Mobile devices such as smart phones will be the primary access point to the internet by 2020. This is according to a study done at the end of last year by the Pew Internet & American Life Project. Other than reinforcing what activists and marketers already know—that the online environment is fast becoming the main way to reach donors, members, client and prospects—why should we care?
For starters, the study flags a troubling trend seen by some experts. As the internet rises in popularity and becomes easier to access, the capacity for hate speech and terrorism increases. Although a majority of respondents agreed with the assertion that the internet promotes tolerance because it exposes users to a wider range of people and views, few believed that there would be “net gains” in tolerance when tolerance gains were stacked up against the internet’s potential to encourage bigotry.
Another troubling finding also grows out of something we already know—old models of copyright protection and licensing are no longer effective in the digital world.

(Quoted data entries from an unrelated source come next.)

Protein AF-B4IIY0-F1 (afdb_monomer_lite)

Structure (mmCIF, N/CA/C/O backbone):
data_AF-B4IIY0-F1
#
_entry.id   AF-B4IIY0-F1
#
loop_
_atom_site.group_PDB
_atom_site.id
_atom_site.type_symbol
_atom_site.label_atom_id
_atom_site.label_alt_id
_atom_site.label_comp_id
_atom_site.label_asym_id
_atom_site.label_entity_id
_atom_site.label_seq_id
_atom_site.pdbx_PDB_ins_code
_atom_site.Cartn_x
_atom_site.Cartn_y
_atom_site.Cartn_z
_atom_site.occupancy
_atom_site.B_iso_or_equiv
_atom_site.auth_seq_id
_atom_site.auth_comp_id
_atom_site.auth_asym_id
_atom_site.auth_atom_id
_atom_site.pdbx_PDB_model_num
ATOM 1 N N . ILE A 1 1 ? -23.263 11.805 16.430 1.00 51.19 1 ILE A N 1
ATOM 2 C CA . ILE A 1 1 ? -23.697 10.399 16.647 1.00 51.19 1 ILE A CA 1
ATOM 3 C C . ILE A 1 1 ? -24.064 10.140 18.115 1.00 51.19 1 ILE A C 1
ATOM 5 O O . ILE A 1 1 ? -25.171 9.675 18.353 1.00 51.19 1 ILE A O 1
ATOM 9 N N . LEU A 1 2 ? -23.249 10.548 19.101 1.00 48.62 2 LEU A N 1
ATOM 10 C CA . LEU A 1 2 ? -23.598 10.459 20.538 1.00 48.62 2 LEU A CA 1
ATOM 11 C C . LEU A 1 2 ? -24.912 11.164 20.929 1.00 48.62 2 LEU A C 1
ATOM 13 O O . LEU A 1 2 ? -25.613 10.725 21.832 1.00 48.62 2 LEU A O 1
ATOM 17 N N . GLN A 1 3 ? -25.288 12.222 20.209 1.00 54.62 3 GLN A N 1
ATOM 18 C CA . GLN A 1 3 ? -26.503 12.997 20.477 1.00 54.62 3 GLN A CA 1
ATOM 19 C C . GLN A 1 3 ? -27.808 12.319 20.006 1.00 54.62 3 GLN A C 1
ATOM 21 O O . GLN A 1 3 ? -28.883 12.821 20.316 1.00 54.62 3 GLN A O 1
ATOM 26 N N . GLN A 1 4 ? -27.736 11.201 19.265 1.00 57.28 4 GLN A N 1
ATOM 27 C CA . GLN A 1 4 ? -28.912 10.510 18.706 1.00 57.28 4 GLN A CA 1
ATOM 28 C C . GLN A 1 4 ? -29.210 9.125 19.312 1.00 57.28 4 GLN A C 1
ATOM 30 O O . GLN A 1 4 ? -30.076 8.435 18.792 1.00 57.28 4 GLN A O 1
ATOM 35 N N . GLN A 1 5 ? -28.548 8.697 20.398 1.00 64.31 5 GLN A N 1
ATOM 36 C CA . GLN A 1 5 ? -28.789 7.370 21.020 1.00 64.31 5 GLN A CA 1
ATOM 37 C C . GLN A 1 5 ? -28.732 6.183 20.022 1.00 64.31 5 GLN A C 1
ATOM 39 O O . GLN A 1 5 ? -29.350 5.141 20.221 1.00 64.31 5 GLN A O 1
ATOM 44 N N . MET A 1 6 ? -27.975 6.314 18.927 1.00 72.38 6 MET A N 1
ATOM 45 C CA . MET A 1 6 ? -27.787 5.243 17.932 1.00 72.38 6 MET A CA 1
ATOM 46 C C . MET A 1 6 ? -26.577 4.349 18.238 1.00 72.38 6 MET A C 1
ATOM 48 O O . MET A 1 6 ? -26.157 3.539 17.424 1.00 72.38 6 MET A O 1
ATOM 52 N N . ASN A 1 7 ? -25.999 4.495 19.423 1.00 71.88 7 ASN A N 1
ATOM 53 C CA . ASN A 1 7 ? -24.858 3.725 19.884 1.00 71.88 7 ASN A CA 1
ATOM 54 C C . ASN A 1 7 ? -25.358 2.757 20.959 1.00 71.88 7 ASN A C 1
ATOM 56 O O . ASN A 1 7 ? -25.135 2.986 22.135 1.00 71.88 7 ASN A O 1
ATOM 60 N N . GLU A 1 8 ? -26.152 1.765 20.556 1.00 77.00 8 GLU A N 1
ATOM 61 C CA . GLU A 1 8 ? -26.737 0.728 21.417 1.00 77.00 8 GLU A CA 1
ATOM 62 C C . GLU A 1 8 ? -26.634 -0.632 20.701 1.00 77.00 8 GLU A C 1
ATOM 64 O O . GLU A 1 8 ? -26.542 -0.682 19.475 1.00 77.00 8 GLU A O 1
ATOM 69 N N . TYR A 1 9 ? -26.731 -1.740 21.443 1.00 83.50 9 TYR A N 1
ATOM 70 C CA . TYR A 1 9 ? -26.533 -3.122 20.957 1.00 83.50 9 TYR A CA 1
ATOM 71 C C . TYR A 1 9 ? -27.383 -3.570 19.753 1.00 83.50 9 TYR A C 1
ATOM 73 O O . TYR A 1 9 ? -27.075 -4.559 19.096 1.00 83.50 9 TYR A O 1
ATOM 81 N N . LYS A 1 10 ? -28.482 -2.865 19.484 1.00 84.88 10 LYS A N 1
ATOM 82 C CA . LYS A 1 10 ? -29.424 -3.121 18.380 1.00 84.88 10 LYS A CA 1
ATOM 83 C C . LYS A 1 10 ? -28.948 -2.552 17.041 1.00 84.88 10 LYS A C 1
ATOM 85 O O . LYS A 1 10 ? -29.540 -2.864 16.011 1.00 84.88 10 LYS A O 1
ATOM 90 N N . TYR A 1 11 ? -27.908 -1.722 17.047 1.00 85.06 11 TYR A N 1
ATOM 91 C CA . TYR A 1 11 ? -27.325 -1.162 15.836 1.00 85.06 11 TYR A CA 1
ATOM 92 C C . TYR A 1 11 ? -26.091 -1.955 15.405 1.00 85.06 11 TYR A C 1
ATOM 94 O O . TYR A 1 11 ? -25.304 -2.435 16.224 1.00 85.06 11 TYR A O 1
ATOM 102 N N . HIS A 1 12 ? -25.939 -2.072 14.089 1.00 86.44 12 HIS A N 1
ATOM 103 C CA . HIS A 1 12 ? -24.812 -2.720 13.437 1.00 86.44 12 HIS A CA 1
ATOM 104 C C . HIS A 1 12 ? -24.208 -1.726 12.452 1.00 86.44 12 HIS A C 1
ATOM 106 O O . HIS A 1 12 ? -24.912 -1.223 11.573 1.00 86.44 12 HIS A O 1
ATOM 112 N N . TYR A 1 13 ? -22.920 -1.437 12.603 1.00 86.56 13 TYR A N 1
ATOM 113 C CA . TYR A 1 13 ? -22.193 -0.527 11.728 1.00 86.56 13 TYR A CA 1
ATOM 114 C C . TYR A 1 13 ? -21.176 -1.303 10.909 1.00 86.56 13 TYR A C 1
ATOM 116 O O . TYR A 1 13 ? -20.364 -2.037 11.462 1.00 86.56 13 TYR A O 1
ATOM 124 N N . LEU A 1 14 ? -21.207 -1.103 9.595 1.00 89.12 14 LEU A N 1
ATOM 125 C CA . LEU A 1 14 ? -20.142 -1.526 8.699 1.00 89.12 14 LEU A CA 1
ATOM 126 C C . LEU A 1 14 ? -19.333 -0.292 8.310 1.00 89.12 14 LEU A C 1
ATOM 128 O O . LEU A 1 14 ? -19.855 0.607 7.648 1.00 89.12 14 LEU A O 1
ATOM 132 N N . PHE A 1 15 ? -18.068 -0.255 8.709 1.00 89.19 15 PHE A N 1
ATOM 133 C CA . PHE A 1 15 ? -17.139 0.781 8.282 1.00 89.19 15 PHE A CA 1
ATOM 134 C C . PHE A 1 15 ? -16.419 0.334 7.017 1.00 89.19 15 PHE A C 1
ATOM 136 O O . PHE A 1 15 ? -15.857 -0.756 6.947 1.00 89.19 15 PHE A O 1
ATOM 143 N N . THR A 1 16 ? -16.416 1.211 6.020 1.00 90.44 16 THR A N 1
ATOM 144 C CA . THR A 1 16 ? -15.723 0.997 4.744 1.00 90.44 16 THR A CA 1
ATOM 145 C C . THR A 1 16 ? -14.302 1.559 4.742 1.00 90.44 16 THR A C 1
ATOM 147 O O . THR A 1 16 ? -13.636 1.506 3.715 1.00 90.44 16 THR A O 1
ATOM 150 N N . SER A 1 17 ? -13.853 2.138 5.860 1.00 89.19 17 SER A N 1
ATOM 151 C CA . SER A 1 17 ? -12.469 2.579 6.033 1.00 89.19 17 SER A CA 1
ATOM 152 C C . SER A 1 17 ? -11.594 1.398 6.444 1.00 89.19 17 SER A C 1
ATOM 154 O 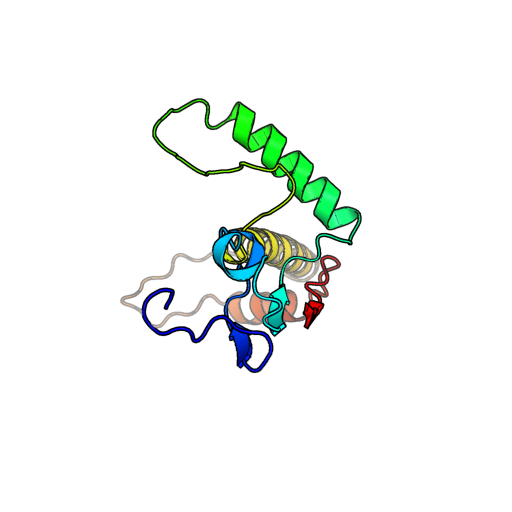O . SER A 1 17 ? -11.985 0.634 7.327 1.00 89.19 17 SER A O 1
ATOM 156 N N . PHE A 1 18 ? -10.411 1.285 5.837 1.00 90.06 18 PHE A N 1
ATOM 157 C CA . PHE A 1 18 ? -9.400 0.289 6.208 1.00 90.06 18 PHE A CA 1
ATOM 158 C C . PHE A 1 18 ? -8.608 0.669 7.463 1.00 90.06 18 PHE A C 1
ATOM 160 O O . PHE A 1 18 ? -7.962 -0.182 8.069 1.00 90.06 18 PHE A O 1
ATOM 167 N N . ASP A 1 19 ? -8.701 1.933 7.873 1.00 87.81 19 ASP A N 1
ATOM 168 C CA . ASP A 1 19 ? -7.910 2.511 8.957 1.00 87.81 19 ASP A CA 1
ATOM 169 C C . ASP A 1 19 ? -8.729 2.675 10.237 1.00 87.81 19 ASP A C 1
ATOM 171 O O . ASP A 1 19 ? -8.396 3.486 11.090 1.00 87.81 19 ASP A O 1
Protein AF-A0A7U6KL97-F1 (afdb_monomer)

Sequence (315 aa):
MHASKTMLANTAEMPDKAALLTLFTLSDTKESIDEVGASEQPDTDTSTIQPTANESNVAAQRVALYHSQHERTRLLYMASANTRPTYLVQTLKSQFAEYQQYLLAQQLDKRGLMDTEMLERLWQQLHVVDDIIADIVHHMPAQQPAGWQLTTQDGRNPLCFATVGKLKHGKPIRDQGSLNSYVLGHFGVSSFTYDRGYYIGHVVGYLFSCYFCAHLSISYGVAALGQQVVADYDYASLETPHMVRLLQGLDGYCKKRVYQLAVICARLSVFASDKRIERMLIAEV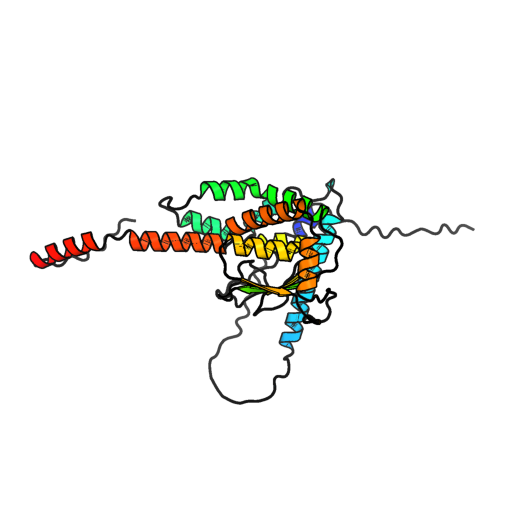NDFDKKLQQQHLDVLLLQGLMPDSNDSTPL

pLDDT: mean 78.71, std 19.96, range [27.14, 98.19]

Foldseek 3Di:
DDDDPDPPPPCPPQDALVRLLVLLDDDPPPDDDPPPDPDDDDDDDDDDDDPDPVVVVLLVVQVVLLVSLQVSLVSQVPDDPVRHDQLSCLVCQVLAPLNVLLVVLVVLPPPVPDPCVVVVVLNVVVSVLVVLLVVLLVQADPDFKFKKWKAFPVQDDQLQAQAEGDPPDPDGRDQSSHPSSVSVSNQSWGARHHRTGTIIGGLLNVLLVVLLCVLLVTDMDMFTAADCPRPPDDGDRDHPVVSVVSVVPRDPVSSVSSNVSSNSRSCSTSSVSVVSVVVVVVVVVVVPPPPVVVVVVVVCVVVVHDPDPPPPDDD

Structure (mmCIF, N/CA/C/O backbone):
data_AF-A0A7U6KL97-F1
#
_entry.id   AF-A0A7U6KL97-F1
#
loop_
_atom_site.group_PDB
_atom_site.id
_atom_site.type_symbol
_atom_site.label_atom_id
_atom_site.label_alt_id
_atom_site.label_comp_id
_atom_site.label_asym_id
_atom_site.label_entity_id
_atom_site.label_seq_id
_atom_site.pdbx_PDB_ins_code
_atom_site.Cartn_x
_atom_site.Cartn_y
_atom_site.Cartn_z
_atom_site.occupancy
_atom_site.B_iso_or_equiv
_atom_site.auth_seq_id
_atom_site.auth_comp_id
_atom_site.auth_asym_id
_atom_site.auth_atom_id
_atom_site.pdbx_PDB_model_num
ATOM 1 N N . MET A 1 1 ? -18.969 -57.967 -19.359 1.00 36.81 1 MET A N 1
ATOM 2 C CA . MET A 1 1 ? -17.750 -57.532 -18.648 1.00 36.81 1 MET A CA 1
ATOM 3 C C . MET A 1 1 ? -17.775 -56.019 -18.564 1.00 36.81 1 MET A C 1
ATOM 5 O O . MET A 1 1 ? -17.692 -55.355 -19.587 1.00 36.81 1 MET A O 1
ATOM 9 N N . HIS A 1 2 ? -18.023 -55.509 -17.360 1.00 32.22 2 HIS A N 1
ATOM 10 C CA . HIS A 1 2 ? -18.021 -54.087 -17.036 1.00 32.22 2 HIS A CA 1
ATOM 11 C C . HIS A 1 2 ? -16.591 -53.545 -17.018 1.00 32.22 2 HIS A C 1
ATOM 13 O O . HIS A 1 2 ? -15.715 -54.158 -16.419 1.00 32.22 2 HIS A O 1
ATOM 19 N N . ALA A 1 3 ? -16.394 -52.360 -17.586 1.00 31.42 3 ALA A N 1
ATOM 20 C CA . ALA A 1 3 ? -15.325 -51.458 -17.183 1.00 31.42 3 ALA A CA 1
ATOM 21 C C . ALA A 1 3 ? -15.847 -50.024 -17.325 1.00 31.42 3 ALA A C 1
ATOM 23 O O . ALA A 1 3 ? -15.638 -49.352 -18.334 1.00 31.42 3 ALA A O 1
ATOM 24 N N . SER A 1 4 ? -16.596 -49.584 -16.311 1.00 31.78 4 SER A N 1
ATOM 25 C CA . SER A 1 4 ? -16.893 -48.171 -16.102 1.00 31.78 4 SER A CA 1
ATOM 26 C C . SER A 1 4 ? -15.582 -47.470 -15.770 1.00 31.78 4 SER A C 1
ATOM 28 O O . SER A 1 4 ? -14.949 -47.754 -14.756 1.00 31.78 4 SER A O 1
ATOM 30 N N . LYS A 1 5 ? -15.156 -46.582 -16.664 1.00 35.41 5 LYS A N 1
ATOM 31 C CA . LYS A 1 5 ? -13.989 -45.727 -16.484 1.00 35.41 5 LYS A CA 1
ATOM 32 C C . LYS A 1 5 ? -14.388 -44.619 -15.511 1.00 35.41 5 LYS A C 1
ATOM 34 O O . LYS A 1 5 ? -14.996 -43.629 -15.906 1.00 35.41 5 LYS A O 1
ATOM 39 N N . THR A 1 6 ? -14.117 -44.835 -14.230 1.00 32.53 6 THR A N 1
ATOM 40 C CA . THR A 1 6 ? -14.294 -43.840 -13.172 1.00 32.53 6 THR A CA 1
ATOM 41 C C . THR A 1 6 ? -13.412 -42.637 -13.499 1.00 32.53 6 THR A C 1
ATOM 43 O O . THR A 1 6 ? -12.187 -42.716 -13.419 1.00 32.53 6 THR A O 1
ATOM 46 N N . MET A 1 7 ? -14.025 -41.531 -13.921 1.00 33.31 7 MET A N 1
ATOM 47 C CA . MET A 1 7 ? -13.365 -40.231 -13.911 1.00 33.31 7 MET A CA 1
ATOM 48 C C . MET A 1 7 ? -13.157 -39.845 -12.448 1.00 33.31 7 MET A C 1
ATOM 50 O O . MET A 1 7 ? -14.097 -39.450 -11.764 1.00 33.31 7 MET A O 1
ATOM 54 N N . LEU A 1 8 ? -11.928 -40.005 -11.960 1.00 33.00 8 LEU A N 1
ATOM 55 C CA . LEU A 1 8 ? -11.468 -39.341 -10.749 1.00 33.00 8 LEU A CA 1
ATOM 56 C C . LEU A 1 8 ? -11.459 -37.841 -11.042 1.00 33.00 8 LEU A C 1
ATOM 58 O O . LEU A 1 8 ? -10.548 -37.316 -11.681 1.00 33.00 8 LEU A O 1
ATOM 62 N N . ALA A 1 9 ? -12.526 -37.166 -10.625 1.00 34.41 9 ALA A N 1
ATOM 63 C CA . ALA A 1 9 ? -12.506 -35.732 -10.444 1.00 34.41 9 ALA A CA 1
ATOM 64 C C . ALA A 1 9 ? -11.428 -35.432 -9.395 1.00 34.41 9 ALA A C 1
ATOM 66 O O . ALA A 1 9 ? -11.575 -35.798 -8.232 1.00 34.41 9 ALA A O 1
ATOM 67 N N . ASN A 1 10 ? -10.342 -34.777 -9.804 1.00 36.31 10 ASN A N 1
ATOM 68 C CA . ASN A 1 10 ? -9.489 -34.046 -8.873 1.00 36.31 10 ASN A CA 1
ATOM 69 C C . ASN A 1 10 ? -10.301 -32.848 -8.361 1.00 36.31 10 ASN A C 1
ATOM 71 O O . ASN A 1 10 ? -10.146 -31.722 -8.827 1.00 36.31 10 ASN A O 1
ATOM 75 N N . THR A 1 11 ? -11.217 -33.092 -7.428 1.00 39.94 11 THR A N 1
ATOM 76 C CA . THR A 1 11 ? -11.731 -32.049 -6.548 1.00 39.94 11 THR A CA 1
ATOM 77 C C . THR A 1 11 ? -10.621 -31.750 -5.555 1.00 39.94 11 THR A C 1
ATOM 79 O O . THR A 1 11 ? -10.558 -32.354 -4.489 1.00 39.94 11 THR A O 1
ATOM 82 N N . ALA A 1 12 ? -9.703 -30.854 -5.925 1.00 52.72 12 ALA A N 1
ATOM 83 C CA . ALA A 1 12 ? -8.970 -30.116 -4.909 1.00 52.72 12 ALA A CA 1
ATOM 84 C C . ALA A 1 12 ? -10.039 -29.464 -4.022 1.00 52.72 12 ALA A C 1
ATOM 86 O O . ALA A 1 12 ? -10.842 -28.674 -4.524 1.00 52.72 12 ALA A O 1
ATOM 87 N N . GLU A 1 13 ? -10.140 -29.890 -2.761 1.00 64.38 13 GLU A N 1
ATOM 88 C CA . GLU A 1 13 ? -11.080 -29.300 -1.814 1.00 64.38 13 GLU A CA 1
ATOM 89 C C . GLU A 1 13 ? -10.779 -27.804 -1.743 1.00 64.38 13 GLU A C 1
ATOM 91 O O . GLU A 1 13 ? -9.699 -27.384 -1.327 1.00 64.38 13 GLU A O 1
ATOM 96 N N . MET A 1 14 ? -11.708 -26.995 -2.251 1.00 73.31 14 MET A N 1
ATOM 97 C CA . MET A 1 14 ? -11.578 -25.548 -2.184 1.00 73.31 14 MET A CA 1
ATOM 98 C C . MET A 1 14 ? -11.581 -25.138 -0.707 1.00 73.31 14 MET A C 1
ATOM 100 O O . MET A 1 14 ? -12.429 -25.631 0.042 1.00 73.31 14 MET A O 1
ATOM 104 N N . PRO A 1 15 ? -10.670 -24.247 -0.282 1.00 81.38 15 PRO A N 1
ATOM 105 C CA . PRO A 1 15 ? -10.579 -23.840 1.113 1.00 81.38 15 PRO A CA 1
ATOM 106 C C . PRO A 1 15 ? -11.892 -23.202 1.577 1.00 81.38 15 PRO A C 1
ATOM 108 O O . PRO A 1 15 ? -12.518 -22.421 0.851 1.00 81.38 15 PRO A O 1
ATOM 111 N N . ASP A 1 16 ? -12.305 -23.533 2.800 1.00 87.81 16 ASP A N 1
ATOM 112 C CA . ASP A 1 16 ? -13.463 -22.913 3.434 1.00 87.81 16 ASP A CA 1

If you think that doesn’t matter, that corporate interests are stifling creativity so screw them, think again. If the generators of quality content can’t find a way to be rewarded for their efforts, then why will they bother to publish on the internet? We’ll be left only with those commentators, performers and others who seek non-monetary rewards, which could include some unpalatable political and social activities. In other words, you get what you pay for.
This is the plight of America’s newspapers, including the great ones like the New York Times and the Washington Post. Newspaper reporting holds the government accountable and is truly indispensable to a free society. Yet as more and more people get their news digitally over an ever increasing array of smaller, more mobile devices, fewer printed papers are sold. And to date news corporations haven’t figured out how to monetize their internet business models. Newspapers are losing money by the buckets-full. It takes a lot of cash to support a news gathering operation, especially one with global reach. The Times and papers like it, including quality regional papers like the Miami Herald or the Minneapolis Star-Tribune, offer consumers objective reporting and intelligent analysis. They are not just publishing the thoughts, informed or not, of random bloggers (like me) and activist groups with specific agendas. We should be very afraid of losing them.